_PROBLEM TO SOLVE_
The word "backbone" marks the lines to copy; find all of them in the entries below.

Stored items
------------------------------------------------
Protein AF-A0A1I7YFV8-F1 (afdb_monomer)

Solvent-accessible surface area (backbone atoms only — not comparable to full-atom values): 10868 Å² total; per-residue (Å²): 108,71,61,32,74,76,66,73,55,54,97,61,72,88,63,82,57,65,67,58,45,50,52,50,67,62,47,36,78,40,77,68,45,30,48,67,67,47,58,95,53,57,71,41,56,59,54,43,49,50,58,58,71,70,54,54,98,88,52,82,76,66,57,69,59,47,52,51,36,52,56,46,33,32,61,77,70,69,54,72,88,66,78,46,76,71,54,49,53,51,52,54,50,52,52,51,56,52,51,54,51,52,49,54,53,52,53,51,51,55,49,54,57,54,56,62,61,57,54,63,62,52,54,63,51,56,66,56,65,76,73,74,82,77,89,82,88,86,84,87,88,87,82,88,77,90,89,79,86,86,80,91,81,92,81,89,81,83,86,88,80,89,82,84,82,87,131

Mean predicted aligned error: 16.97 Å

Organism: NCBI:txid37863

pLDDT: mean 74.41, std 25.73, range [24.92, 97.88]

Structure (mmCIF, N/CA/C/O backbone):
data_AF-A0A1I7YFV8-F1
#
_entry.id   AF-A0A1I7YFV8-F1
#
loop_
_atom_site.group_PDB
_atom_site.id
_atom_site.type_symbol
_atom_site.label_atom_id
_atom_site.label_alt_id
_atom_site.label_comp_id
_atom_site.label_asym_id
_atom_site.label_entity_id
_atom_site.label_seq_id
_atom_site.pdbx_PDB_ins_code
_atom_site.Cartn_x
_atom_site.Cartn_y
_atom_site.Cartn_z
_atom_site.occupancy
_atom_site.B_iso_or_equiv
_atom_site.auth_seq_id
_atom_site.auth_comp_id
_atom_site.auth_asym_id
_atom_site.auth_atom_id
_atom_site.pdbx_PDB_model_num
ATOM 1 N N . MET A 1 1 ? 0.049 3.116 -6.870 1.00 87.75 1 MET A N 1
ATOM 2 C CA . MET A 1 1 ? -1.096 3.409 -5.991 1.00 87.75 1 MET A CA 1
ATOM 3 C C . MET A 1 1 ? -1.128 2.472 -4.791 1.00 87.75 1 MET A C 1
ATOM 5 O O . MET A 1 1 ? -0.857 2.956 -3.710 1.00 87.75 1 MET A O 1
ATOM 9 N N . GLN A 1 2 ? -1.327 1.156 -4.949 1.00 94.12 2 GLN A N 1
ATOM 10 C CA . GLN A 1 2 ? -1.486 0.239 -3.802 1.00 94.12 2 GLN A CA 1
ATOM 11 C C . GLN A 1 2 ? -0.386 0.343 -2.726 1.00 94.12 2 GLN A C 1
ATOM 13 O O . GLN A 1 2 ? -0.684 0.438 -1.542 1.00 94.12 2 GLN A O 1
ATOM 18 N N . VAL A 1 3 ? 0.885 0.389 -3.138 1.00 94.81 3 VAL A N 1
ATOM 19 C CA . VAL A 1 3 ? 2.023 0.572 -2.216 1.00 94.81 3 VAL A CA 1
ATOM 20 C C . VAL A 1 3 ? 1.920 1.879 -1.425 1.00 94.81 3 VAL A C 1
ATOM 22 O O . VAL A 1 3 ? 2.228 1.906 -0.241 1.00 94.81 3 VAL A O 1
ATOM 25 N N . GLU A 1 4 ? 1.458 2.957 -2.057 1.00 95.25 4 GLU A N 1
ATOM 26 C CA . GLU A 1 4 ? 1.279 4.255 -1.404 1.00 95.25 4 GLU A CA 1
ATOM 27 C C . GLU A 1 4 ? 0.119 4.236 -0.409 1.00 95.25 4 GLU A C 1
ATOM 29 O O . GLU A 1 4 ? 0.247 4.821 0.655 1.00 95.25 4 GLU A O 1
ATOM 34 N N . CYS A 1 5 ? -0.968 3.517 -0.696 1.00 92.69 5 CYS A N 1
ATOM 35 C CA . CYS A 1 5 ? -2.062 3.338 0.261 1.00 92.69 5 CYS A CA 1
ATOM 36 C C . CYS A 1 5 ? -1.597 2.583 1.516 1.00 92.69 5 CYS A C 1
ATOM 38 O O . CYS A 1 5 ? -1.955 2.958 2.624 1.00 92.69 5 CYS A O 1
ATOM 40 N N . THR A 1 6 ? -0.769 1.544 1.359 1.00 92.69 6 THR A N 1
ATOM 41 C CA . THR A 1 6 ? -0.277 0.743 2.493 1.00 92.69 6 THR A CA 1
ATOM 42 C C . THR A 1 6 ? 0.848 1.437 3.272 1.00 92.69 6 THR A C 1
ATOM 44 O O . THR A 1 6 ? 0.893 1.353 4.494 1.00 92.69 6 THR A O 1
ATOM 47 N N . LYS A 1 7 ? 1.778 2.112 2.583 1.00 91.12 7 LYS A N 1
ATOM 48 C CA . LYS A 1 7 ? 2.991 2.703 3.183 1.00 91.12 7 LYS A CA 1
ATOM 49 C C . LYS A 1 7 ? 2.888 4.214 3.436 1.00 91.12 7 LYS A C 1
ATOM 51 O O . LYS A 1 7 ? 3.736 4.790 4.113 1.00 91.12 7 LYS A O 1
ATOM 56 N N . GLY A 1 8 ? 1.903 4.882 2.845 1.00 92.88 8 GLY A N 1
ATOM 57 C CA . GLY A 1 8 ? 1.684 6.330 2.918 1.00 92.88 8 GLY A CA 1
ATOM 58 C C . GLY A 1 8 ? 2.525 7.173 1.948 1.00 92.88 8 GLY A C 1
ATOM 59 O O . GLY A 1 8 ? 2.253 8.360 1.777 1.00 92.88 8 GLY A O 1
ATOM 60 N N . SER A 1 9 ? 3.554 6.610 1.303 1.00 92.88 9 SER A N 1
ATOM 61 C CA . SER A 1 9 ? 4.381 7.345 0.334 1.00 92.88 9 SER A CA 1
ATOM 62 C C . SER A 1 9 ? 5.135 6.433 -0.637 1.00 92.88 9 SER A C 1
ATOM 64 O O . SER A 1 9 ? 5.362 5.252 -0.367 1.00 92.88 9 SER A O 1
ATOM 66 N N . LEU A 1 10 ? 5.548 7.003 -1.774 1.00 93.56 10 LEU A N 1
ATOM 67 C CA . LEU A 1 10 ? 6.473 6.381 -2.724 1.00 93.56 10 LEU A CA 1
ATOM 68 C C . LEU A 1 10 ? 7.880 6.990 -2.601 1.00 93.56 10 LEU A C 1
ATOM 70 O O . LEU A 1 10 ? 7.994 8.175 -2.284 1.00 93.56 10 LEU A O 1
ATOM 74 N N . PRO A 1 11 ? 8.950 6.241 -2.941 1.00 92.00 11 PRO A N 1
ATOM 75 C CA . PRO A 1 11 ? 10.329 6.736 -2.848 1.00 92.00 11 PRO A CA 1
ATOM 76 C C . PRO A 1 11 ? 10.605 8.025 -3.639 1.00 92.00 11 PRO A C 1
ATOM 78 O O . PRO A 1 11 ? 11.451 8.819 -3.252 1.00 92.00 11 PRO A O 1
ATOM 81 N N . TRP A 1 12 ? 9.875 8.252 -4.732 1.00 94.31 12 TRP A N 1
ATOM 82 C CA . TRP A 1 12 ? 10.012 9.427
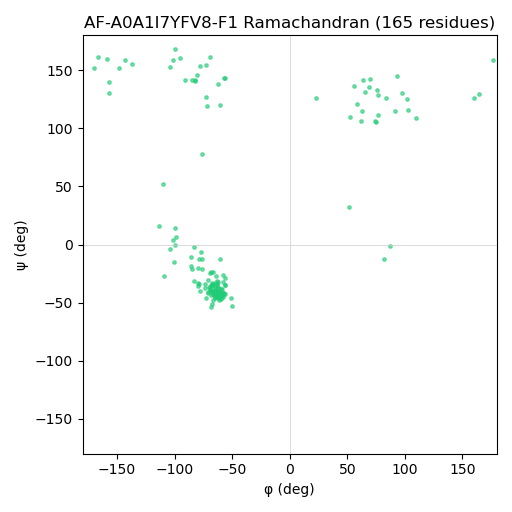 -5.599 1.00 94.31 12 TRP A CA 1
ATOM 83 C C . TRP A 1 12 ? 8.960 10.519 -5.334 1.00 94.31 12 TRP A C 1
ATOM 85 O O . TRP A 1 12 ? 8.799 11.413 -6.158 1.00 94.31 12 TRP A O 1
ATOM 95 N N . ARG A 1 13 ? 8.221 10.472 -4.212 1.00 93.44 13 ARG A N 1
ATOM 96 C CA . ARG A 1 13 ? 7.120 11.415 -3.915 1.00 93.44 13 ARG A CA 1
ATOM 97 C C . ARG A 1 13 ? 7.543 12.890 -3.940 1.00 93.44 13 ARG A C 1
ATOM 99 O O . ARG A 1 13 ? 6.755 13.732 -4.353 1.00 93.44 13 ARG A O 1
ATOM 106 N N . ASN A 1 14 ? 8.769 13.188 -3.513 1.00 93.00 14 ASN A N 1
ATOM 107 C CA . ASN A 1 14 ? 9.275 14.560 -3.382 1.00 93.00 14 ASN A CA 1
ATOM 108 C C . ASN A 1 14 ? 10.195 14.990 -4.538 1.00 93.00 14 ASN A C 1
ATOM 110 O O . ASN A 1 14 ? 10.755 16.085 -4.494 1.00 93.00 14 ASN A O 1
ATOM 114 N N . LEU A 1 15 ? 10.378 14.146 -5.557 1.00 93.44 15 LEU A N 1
------------------------------------------------
_COMPLETED TASK_
Solvent-accessible surface area (backbone atoms only — not comparable to full-atom values): 10868 Å² total; per-residue (Å²): 108,71,61,32,74,76,66,73,55,54,97,61,72,88,63,82,57,65,67,58,45,50,52,50,67,62,47,36,78,40,77,68,45,30,48,67,67,47,58,95,53,57,71,41,56,59,54,43,49,50,58,58,71,70,54,54,98,88,52,82,76,66,57,69,59,47,52,51,36,52,56,46,33,32,61,77,70,69,54,72,88,66,78,46,76,71,54,49,53,51,52,54,50,52,52,51,56,52,51,54,51,52,49,54,53,52,53,51,51,55,49,54,57,54,56,62,61,57,54,63,62,52,54,63,51,56,66,56,65,76,73,74,82,77,89,82,88,86,84,87,88,87,82,88,77,90,89,79,86,86,80,91,81,92,81,89,81,83,86,88,80,89,82,84,82,87,131
Structure (mmCIF, N/CA/C/O backbone):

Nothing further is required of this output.